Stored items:

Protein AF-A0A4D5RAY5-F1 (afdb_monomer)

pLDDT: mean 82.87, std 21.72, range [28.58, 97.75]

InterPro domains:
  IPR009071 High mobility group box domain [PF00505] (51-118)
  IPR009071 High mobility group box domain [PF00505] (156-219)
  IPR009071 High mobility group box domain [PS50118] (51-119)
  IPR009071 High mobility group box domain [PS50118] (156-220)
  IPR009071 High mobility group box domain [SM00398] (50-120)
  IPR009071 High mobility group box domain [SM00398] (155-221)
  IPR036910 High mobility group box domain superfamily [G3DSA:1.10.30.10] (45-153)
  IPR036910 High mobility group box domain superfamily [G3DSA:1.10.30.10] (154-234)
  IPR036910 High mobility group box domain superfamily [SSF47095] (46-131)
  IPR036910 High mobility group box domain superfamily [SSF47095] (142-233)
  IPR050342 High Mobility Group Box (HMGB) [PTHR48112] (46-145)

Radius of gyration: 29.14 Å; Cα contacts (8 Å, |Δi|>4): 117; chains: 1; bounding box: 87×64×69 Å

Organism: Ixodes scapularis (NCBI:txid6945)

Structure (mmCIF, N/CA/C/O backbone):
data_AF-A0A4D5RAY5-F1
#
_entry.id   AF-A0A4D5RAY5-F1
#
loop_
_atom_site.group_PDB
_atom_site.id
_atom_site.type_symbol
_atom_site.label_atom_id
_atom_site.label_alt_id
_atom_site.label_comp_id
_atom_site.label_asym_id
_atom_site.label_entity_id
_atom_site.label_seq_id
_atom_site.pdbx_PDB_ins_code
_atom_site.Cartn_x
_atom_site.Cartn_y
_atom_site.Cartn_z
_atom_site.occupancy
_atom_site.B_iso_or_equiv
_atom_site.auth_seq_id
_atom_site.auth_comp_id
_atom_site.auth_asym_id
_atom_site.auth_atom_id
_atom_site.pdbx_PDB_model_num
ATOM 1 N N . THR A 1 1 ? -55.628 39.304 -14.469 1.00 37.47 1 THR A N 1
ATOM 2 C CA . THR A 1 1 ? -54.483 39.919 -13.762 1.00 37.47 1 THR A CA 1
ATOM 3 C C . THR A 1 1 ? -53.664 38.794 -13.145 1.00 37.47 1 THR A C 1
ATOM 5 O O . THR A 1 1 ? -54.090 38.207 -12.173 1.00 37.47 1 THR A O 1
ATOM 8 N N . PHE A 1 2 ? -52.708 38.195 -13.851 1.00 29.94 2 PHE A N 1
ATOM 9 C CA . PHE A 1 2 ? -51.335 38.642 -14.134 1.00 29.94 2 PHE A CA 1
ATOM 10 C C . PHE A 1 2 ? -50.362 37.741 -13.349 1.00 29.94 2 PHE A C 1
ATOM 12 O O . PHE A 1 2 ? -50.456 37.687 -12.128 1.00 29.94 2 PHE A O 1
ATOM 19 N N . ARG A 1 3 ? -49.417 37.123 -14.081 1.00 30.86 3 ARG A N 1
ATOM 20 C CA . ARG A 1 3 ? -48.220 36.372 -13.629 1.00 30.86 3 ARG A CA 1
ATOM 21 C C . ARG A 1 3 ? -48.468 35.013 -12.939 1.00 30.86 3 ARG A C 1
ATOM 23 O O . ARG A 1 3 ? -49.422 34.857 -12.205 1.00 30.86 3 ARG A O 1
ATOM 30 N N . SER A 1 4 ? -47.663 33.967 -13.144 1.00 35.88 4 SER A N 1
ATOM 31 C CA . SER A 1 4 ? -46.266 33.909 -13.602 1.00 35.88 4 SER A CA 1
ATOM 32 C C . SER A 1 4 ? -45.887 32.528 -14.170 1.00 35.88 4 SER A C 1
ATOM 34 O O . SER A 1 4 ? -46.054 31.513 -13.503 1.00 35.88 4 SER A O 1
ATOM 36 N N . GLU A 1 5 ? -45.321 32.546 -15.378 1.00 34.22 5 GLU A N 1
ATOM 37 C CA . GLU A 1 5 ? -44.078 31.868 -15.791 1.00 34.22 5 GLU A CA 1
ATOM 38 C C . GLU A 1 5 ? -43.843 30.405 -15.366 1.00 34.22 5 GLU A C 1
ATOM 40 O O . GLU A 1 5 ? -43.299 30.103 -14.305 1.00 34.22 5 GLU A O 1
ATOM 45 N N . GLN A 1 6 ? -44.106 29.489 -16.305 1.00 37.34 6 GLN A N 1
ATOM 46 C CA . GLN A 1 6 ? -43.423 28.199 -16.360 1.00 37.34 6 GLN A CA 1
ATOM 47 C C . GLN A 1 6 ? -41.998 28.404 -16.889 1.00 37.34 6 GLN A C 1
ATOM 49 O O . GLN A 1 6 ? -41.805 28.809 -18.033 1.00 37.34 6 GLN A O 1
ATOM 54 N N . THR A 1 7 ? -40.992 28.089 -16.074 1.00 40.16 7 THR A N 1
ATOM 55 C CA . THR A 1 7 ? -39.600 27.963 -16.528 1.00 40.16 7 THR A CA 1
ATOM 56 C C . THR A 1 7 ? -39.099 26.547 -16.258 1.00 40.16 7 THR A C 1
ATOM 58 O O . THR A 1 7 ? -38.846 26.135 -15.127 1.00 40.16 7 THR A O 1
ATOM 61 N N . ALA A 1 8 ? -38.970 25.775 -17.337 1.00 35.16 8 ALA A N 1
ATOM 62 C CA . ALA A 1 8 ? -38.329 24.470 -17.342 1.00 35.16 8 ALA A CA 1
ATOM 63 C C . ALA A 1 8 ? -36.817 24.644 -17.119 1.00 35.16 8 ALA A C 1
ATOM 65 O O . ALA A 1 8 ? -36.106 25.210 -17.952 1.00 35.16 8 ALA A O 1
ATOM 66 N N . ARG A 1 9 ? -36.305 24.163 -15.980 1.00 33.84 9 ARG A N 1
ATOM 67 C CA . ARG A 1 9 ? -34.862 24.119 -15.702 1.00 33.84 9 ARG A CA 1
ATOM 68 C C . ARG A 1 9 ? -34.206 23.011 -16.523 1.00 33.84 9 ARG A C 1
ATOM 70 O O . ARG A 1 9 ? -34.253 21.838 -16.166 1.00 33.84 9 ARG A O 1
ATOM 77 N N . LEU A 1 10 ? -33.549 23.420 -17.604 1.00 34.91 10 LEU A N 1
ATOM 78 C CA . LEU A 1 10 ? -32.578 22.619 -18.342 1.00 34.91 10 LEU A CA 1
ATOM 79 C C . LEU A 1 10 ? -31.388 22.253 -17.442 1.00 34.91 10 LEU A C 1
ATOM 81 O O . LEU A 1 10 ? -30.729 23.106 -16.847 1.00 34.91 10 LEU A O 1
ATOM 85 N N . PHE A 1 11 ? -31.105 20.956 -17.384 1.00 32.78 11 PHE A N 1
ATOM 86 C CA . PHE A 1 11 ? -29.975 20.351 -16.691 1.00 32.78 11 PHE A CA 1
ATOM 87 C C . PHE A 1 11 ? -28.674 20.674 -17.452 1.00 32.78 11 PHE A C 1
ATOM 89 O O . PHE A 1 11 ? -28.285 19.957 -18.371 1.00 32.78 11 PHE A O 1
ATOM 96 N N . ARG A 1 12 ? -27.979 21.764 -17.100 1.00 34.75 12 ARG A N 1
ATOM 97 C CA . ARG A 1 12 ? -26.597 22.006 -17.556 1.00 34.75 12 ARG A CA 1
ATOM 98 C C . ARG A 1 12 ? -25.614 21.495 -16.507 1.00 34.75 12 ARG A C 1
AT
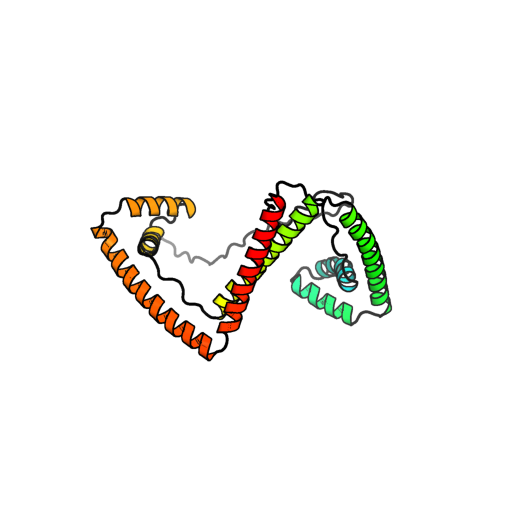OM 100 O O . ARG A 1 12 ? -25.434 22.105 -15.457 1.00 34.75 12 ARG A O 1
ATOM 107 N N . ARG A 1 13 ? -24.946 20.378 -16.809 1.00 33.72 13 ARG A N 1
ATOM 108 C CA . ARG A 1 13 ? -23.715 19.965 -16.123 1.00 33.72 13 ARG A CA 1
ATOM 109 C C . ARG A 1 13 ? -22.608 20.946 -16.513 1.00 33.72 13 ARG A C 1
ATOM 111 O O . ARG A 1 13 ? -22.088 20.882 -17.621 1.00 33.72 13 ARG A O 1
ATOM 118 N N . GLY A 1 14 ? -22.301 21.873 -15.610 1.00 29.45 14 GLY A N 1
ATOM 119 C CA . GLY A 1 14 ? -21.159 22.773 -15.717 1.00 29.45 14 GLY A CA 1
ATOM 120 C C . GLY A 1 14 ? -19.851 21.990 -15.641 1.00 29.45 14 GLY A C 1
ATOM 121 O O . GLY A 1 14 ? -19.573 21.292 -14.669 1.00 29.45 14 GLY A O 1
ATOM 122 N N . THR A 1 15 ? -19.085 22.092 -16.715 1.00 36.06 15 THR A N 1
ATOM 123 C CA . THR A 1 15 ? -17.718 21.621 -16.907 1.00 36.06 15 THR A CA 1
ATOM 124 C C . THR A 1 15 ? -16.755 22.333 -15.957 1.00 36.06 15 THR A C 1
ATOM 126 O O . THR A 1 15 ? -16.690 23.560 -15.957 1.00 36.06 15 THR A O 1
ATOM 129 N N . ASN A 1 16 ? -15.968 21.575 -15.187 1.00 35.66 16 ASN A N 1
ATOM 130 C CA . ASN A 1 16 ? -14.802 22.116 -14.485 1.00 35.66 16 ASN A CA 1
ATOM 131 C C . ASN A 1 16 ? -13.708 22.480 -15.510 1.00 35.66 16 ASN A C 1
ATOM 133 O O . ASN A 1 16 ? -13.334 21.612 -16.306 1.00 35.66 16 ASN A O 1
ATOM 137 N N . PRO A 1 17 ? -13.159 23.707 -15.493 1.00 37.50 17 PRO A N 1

Your objective
Look above for the line with "ATOM 31 C CA" and the line with "ATOM 89 O O", and reproduce exactly those two lines plus every line between, nothing more.

Solved exercise
ATOM 31 C CA . SER A 1 4 ? -46.266 33.909 -13.602 1.00 35.88 4 SER A CA 1
ATOM 32 C C . SER A 1 4 ? -45.887 32.528 -14.170 1.00 35.88 4 SER A C 1
ATOM 34 O O . SER A 1 4 ? -46.054 31.513 -13.503 1.00 35.88 4 SER A O 1
ATOM 36 N N . GLU A 1 5 ? -45.321 32.546 -15.378 1.00 34.22 5 GLU A N 1
ATOM 37 C CA . GLU A 1 5 ? -44.078 31.868 -15.791 1.00 34.22 5 GLU A CA 1
ATOM 38 C C . GLU A 1 5 ? -43.843 30.405 -15.366 1.00 34.22 5 GLU A C 1
ATOM 40 O O . GLU A 1 5 ? -43.299 30.103 -14.305 1.00 34.22 5 GLU A O 1
ATOM 45 N N . GLN A 1 6 ? -44.106 29.489 -16.305 1.00 37.34 6 GLN A N 1
ATOM 46 C CA . GLN A 1 6 ? -43.423 28.199 -16.360 1.00 37.34 6 GLN A CA 1
ATOM 47 C C . GLN A 1 6 ? -41.998 28.404 -16.889 1.00 37.34 6 GLN A C 1
ATOM 49 O O . GLN A 1 6 ? -41.805 28.809 -18.033 1.00 37.34 6 GLN A O 1
ATOM 54 N N . THR A 1 7 ? -40.992 28.089 -16.074 1.00 40.16 7 THR A N 1
ATOM 55 C CA . THR A 1 7 ? -39.600 27.963 -16.528 1.00 40.16 7 THR A CA 1
ATOM 56 C C . THR A 1 7 ? -39.099 26.547 -16.258 1.00 40.16 7 THR A C 1
ATOM 58 O O . THR A 1 7 ? -38.846 26.135 -15.127 1.00 40.16 7 THR A O 1
ATOM 61 N N . ALA A 1 8 ? -38.970 25.775 -17.337 1.00 35.16 8 ALA A N 1
ATOM 62 C CA . ALA A 1 8 ? -38.329 24.470 -17.342 1.00 35.16 8 ALA A CA 1
ATOM 63 C C . ALA A 1 8 ? -36.817 24.644 -17.119 1.00 35.16 8 ALA A C 1
ATOM 65 O O . ALA A 1 8 ? -36.106 25.210 -17.952 1.00 35.16 8 ALA A O 1
ATOM 66 N N . ARG A 1 9 ? -36.305 24.163 -15.980 1.00 33.84 9 ARG A N 1
ATOM 67 C CA . ARG A 1 9 ? -34.862 24.119 -15.702 1.00 33.84 9 ARG A CA 1
ATOM 68 C C . ARG A 1 9 ? -34.206 23.011 -16.523 1.00 33.84 9 ARG A C 1
ATOM 70 O O . ARG A 1 9 ? -34.253 21.838 -16.166 1.00 33.84 9 ARG A O 1
ATOM 77 N N . LEU A 1 10 ? -33.549 23.420 -17.604 1.00 34.91 10 LEU A N 1
ATOM 78 C CA . LEU A 1 10 ? -32.578 22.619 -18.342 1.00 34.91 10 LEU A CA 1
ATOM 79 C C . LEU A 1 10 ? -31.388 22.253 -17.442 1.00 34.91 10 LEU A C 1
ATOM 81 O O . LEU A 1 10 ? -30.729 23.106 -16.847 1.00 34.91 10 LEU A O 1
ATOM 85 N N . PHE A 1 11 ? -31.105 20.956 -17.384 1.00 32.78 11 PHE A N 1
ATOM 86 C CA . PHE A 1 11 ? -29.975 20.351 -16.691 1.00 32.78 11 PHE A CA 1
ATOM 87 C C . PHE A 1 11 ? -28.674 20.674 -17.452 1.00 32.78 11 PHE A C 1
ATOM 89 O O . PHE A 1 11 ? -28.285 19.957 -18.371 1.00 32.78 11 PHE A O 1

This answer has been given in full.